- Directed by: Jamie Uys
- Written by: Jamie Uys
- Produced by: Jamie Uys
- Starring: Ken Gampu; Stanley Baker; Juliet Prowse; Bob Courtney;
- Cinematography: Manie Botha; Judex C. Viljoen;
- Edited by: John Jympson
- Music by: Eddie Domingo; Bertha Egnos; Basil Gray;
- Distributed by: Embassy Pictures Corporation
- Release date: 30 June 1965 (U.S.);
- Running time: 98 minutes
- Country: South Africa
- Language: Afrikaans/English

= Dingaka =

Dingaka is a 1965 film by South African director Jamie Uys with the soundtrack by Bertha Egnos, Eddie Domingo and Basil Gray.

==Synopsis==
Dingaka tells the story of a tribesman, Ntuku Makwena, who avenges the murder of his daughter according to traditional tribal laws.

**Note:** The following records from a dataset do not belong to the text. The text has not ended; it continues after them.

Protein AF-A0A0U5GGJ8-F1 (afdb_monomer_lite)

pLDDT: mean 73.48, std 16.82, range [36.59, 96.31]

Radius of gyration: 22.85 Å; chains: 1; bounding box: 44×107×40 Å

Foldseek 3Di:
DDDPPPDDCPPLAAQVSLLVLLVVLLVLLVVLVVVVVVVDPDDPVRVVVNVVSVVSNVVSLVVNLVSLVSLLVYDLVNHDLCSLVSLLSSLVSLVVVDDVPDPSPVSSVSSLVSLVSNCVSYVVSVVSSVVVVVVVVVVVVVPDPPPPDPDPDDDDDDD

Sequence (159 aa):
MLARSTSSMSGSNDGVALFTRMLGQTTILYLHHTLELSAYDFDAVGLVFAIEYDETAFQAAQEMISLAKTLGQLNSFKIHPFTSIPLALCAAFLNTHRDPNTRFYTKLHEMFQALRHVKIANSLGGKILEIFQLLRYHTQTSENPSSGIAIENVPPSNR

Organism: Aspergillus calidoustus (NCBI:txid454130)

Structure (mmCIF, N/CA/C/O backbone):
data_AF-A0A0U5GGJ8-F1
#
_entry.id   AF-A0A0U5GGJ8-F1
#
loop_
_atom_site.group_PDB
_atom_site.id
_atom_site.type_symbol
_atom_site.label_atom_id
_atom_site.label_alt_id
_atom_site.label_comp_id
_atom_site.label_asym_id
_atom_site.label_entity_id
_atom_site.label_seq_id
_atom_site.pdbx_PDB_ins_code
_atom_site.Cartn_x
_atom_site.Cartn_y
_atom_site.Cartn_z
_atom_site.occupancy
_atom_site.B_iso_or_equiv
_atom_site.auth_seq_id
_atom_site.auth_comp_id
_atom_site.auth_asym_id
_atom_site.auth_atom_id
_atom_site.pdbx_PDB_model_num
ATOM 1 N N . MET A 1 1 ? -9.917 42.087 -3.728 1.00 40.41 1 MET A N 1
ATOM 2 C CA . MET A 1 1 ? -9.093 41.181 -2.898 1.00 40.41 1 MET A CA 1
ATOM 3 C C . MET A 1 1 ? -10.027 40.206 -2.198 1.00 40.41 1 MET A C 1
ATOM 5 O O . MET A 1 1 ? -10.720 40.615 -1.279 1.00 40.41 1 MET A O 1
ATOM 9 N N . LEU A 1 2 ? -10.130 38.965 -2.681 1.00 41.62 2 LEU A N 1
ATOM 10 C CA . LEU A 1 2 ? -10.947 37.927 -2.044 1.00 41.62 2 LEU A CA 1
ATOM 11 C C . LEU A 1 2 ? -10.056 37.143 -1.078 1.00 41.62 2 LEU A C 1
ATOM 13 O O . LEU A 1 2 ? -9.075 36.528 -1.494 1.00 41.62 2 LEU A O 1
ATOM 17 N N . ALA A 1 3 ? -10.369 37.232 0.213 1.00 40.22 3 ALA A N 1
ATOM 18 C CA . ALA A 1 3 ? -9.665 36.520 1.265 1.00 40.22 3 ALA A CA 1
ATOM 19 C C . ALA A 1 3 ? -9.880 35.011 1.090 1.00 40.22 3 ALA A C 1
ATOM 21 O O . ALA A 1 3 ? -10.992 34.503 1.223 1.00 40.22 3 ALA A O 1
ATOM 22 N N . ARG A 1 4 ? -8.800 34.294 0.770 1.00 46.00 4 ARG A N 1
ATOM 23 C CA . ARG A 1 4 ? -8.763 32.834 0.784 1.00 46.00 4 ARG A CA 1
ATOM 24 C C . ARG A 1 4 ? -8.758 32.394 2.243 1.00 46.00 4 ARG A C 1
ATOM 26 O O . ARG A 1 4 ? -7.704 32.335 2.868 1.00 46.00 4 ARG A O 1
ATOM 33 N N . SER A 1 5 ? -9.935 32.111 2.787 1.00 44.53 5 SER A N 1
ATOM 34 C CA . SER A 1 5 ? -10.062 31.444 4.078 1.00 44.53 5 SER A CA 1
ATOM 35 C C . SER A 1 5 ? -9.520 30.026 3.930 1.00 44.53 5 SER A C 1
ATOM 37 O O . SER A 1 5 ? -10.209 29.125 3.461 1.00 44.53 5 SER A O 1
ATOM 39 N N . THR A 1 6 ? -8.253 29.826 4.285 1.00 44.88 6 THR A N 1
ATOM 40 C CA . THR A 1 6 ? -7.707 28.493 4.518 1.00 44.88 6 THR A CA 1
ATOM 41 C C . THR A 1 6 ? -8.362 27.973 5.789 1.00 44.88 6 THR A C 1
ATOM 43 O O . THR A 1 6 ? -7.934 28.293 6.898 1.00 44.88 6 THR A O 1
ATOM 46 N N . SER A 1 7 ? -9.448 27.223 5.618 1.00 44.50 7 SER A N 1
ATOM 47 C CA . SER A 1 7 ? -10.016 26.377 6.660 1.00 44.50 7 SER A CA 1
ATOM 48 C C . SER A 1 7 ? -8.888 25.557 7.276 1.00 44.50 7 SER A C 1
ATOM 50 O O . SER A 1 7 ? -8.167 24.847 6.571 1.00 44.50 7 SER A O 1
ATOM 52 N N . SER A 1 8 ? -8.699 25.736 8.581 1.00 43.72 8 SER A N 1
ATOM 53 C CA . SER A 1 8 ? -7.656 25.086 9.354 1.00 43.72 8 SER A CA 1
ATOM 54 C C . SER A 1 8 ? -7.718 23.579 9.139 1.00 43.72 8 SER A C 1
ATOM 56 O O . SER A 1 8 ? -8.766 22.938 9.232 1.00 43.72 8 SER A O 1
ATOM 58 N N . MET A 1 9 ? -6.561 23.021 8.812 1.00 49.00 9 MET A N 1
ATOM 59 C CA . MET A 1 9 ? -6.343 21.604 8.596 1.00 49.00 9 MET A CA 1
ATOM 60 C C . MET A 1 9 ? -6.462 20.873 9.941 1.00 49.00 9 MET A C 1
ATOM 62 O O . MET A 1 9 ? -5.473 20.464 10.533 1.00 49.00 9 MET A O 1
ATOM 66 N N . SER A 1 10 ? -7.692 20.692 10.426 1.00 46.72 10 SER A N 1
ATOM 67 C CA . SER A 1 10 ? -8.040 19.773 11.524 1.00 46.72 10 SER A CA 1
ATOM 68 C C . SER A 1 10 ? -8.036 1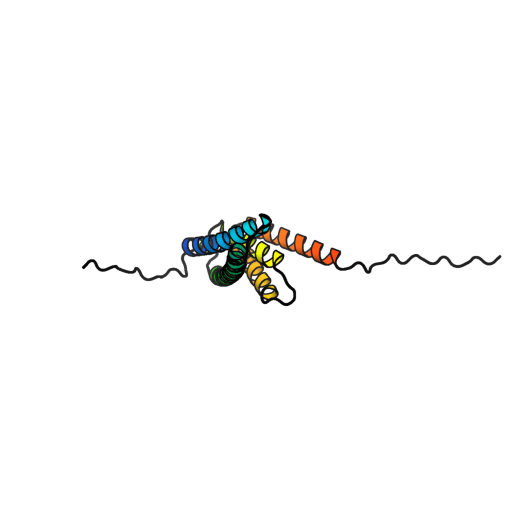8.299 11.068 1.00 46.72 10 SER A C 1
ATOM 70 O O . SER A 1 10 ? -8.612 17.421 11.706 1.00 46.72 10 SER A O 1
ATOM 72 N N . GLY A 1 11 ? -7.359 18.011 9.951 1.00 49.97 11 GLY A N 1
ATOM 73 C CA . GLY A 1 11 ? -7.433 16.769 9.182 1.00 49.97 11 GLY A CA 1
ATOM 74 C C . GLY A 1 11 ? -6.664 15.577 9.752 1.00 49.97 11 GLY A C 1
ATOM 75 O O . GLY A 1 11 ? -6.436 14.620 9.021 1.00 49.97 11 GLY A O 1
ATOM 76 N N . SER A 1 12 ? -6.252 15.595 11.022 1.00 53.91 12 SER A N 1
ATOM 77 C CA . SER A 1 12 ? -5.622 14.423 11.651 1.00 53.91 12 SER A CA 1
ATOM 78 C C . SER A 1 12 ? -6.633 13.362 12.097 1.00 53.91 12 SER A C 1
ATOM 80 O O . SER A 1 12 ? -6.231 12.265 12.471 1.00 53.91 12 SER A O 1
ATOM 82 N N . ASN A 1 13 ? -7.938 13.668 12.063 1.00 59.81 13 ASN A N 1
ATOM 83 C CA . ASN A 1 13 ? -8.971 12.830 12.677 1.00 59.81 13 ASN A CA 1
ATOM 84 C C . ASN A 1 13 ? -10.183 12.535 11.768 1.00 59.81 13 ASN A C 1
ATOM 86 O O . ASN A 1 13 ? -11.214 12.063 12.265 1.00 59.81 13 ASN A O 1
ATOM 90 N N . ASP A 1 14 ? -10.071 12.833 10.467 1.00 83.56 14 ASP A N 1
ATOM 91 C CA . ASP A 1 14 ? -11.036 12.439 9.436 1.00 83.56 14 ASP A CA 1
ATOM 92 C C . ASP A 1 14 ? -10.551 11.168 8.725 1.00 83.56 14 ASP A C 1
ATOM 94 O O . ASP A 1 14 ? -9.530 11.155 8.032 1.00 83.56 14 ASP A O 1
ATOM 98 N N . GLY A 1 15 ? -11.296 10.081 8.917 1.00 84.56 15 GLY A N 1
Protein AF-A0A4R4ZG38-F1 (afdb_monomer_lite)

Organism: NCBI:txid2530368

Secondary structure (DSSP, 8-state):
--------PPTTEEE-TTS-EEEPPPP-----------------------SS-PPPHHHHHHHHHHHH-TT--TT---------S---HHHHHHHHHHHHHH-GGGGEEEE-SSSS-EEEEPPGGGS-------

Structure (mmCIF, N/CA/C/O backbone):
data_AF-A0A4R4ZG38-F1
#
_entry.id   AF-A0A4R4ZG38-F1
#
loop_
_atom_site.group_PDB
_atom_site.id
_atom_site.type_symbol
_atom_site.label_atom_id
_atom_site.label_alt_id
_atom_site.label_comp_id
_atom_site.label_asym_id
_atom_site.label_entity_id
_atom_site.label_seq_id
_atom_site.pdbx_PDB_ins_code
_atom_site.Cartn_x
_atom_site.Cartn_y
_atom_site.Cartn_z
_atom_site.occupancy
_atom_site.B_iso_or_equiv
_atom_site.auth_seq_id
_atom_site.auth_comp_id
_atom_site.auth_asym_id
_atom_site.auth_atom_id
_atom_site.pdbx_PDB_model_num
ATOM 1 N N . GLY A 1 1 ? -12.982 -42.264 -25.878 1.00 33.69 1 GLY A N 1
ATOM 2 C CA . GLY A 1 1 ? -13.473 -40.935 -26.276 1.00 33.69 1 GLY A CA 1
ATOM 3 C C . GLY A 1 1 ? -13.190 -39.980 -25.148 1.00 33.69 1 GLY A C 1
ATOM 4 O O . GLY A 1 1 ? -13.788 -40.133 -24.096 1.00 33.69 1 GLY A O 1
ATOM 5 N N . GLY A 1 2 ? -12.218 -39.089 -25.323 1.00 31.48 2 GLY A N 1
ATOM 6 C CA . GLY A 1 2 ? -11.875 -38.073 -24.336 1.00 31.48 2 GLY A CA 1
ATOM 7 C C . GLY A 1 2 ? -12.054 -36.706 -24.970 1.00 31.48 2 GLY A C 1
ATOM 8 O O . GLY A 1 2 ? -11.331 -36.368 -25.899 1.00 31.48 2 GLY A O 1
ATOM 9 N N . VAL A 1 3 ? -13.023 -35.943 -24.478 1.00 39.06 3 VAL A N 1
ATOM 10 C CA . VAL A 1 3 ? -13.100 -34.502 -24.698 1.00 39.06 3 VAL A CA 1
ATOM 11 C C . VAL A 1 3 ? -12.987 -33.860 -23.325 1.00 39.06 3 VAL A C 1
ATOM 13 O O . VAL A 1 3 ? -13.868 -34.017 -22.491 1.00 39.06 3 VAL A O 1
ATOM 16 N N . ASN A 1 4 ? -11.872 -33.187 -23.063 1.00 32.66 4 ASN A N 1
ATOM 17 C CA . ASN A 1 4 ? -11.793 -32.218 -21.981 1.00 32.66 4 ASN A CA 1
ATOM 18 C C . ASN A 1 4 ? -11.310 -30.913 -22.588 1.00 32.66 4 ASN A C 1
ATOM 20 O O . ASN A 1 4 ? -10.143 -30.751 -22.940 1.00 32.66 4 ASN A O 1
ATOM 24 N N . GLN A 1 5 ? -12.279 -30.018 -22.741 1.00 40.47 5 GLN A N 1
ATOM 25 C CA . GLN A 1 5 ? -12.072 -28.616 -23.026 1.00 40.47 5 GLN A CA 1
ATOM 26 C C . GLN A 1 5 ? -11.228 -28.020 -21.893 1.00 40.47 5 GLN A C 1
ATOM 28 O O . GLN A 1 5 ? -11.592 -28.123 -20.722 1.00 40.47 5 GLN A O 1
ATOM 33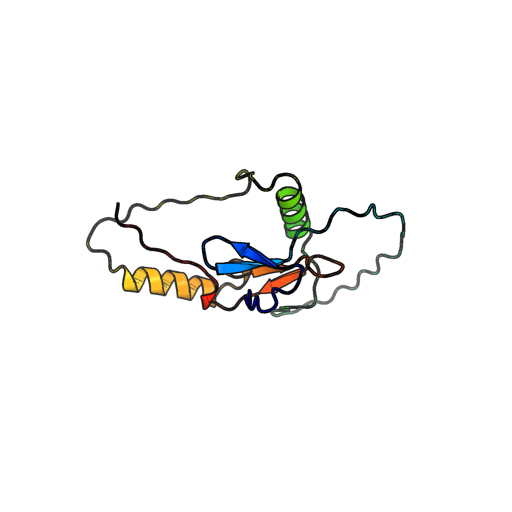 N N . ARG A 1 6 ? -10.085 -27.422 -22.229 1.00 36.00 6 ARG A N 1
ATOM 34 C CA . ARG A 1 6 ? -9.402 -26.466 -21.356 1.00 36.00 6 ARG A CA 1
ATOM 35 C C . ARG A 1 6 ? -9.233 -25.176 -22.133 1.00 36.00 6 ARG A 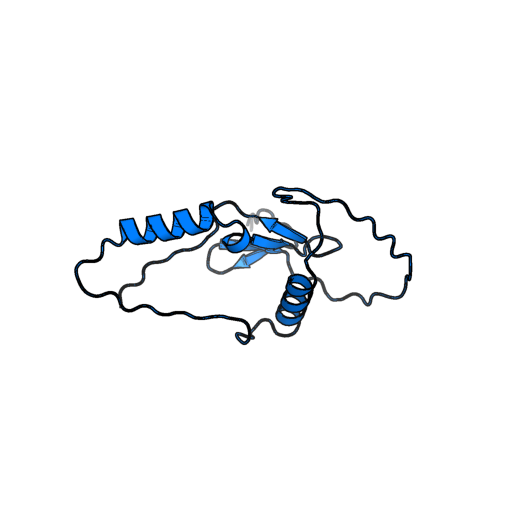C 1
ATOM 37 O O . ARG A 1 6 ? -8.438 -25.076 -23.062 1.00 36.00 6 ARG A O 1
ATOM 44 N N . GLU A 1 7 ? -10.093 -24.252 -21.749 1.00 38.66 7 GLU A N 1
ATOM 45 C CA . GLU A 1 7 ? -10.195 -22.872 -22.179 1.00 38.66 7 GLU A CA 1
ATOM 46 C C . GLU A 1 7 ? -8.934 -22.098 -21.763 1.00 38.66 7 GLU A C 1
ATOM 48 O O . GLU A 1 7 ? -8.274 -22.423 -20.773 1.00 38.66 7 GLU A O 1
ATOM 53 N N . GLY A 1 8 ? -8.547 -21.133 -22.595 1.00 37.84 8 GLY A N 1
ATOM 54 C CA . GLY A 1 8 ? -7.199 -20.577 -22.648 1.00 37.84 8 GLY A CA 1
ATOM 55 C C . GLY A 1 8 ? -6.795 -19.747 -21.431 1.00 37.84 8 GLY A C 1
ATOM 56 O O . GLY A 1 8 ? -7.230 -18.608 -21.268 1.00 37.84 8 GLY A O 1
ATOM 57 N N . LEU A 1 9 ? -5.844 -20.262 -20.650 1.00 37.47 9 LEU A N 1
ATOM 58 C CA . LEU A 1 9 ? -4.972 -19.427 -19.828 1.00 37.47 9 LEU A CA 1
ATOM 59 C C . LEU A 1 9 ? -3.978 -18.724 -20.765 1.00 37.47 9 LEU A C 1
ATOM 61 O O . LEU A 1 9 ? -3.223 -19.392 -21.477 1.00 37.47 9 LEU A O 1
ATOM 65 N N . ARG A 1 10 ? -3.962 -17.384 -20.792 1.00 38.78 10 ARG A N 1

His act of revenge leads him to be tried under government laws, where justice for black people does not exist.

==Cast==
The film stars Ken Gampu, Stanley Baker, Juliet Prowse and Bob Courtney.

Credited Cast
| Actor | Character |
|---|---|
| Stanley Baker | Tom Davis |
| Juliet Prowse | Marion Davis |
| Ken Gampu | Ntuku Makwena |
| Alfred Jabulani | Mpudi |
| John Sithebe | Witch Doctor |
| Paul Makgoba | Masaba |
| Siegfried Mynhardt | Judge |
| Gordon Hood | Prosecutor |
| Flora Motaung | Rurari |
| Bob Courtney | Prison Chaplain |
| George Moore | Johnson, Legal Aid Society Secretary |
| Hugh Rouse | Bantu Commissioner |
| Simon Swindell | Doctor |
| Willem Botha | Clerk of the Court |
| Sophie Mgcina | Hymn Soloist |
| Jimmy Sabe | Lead singer |
| Daniel Marolen | Man of God |
| Cocky Tlhotlhalemaje | Priest |
| Clement Mehlomakulu | Dancer |
| Lulami Jabulani | Baby boy |
| Sandy Nkomo | Prisoner |
| Amigo Dira | Eben |
| Fusi Zazayokwe | Stick fighter |
| Thembi | Onika |
| Thandi | Letsea |
| Lemmy Special | Penny Whistle Player |

==Production==
Stanley Baker had just made Zulu in South Africa.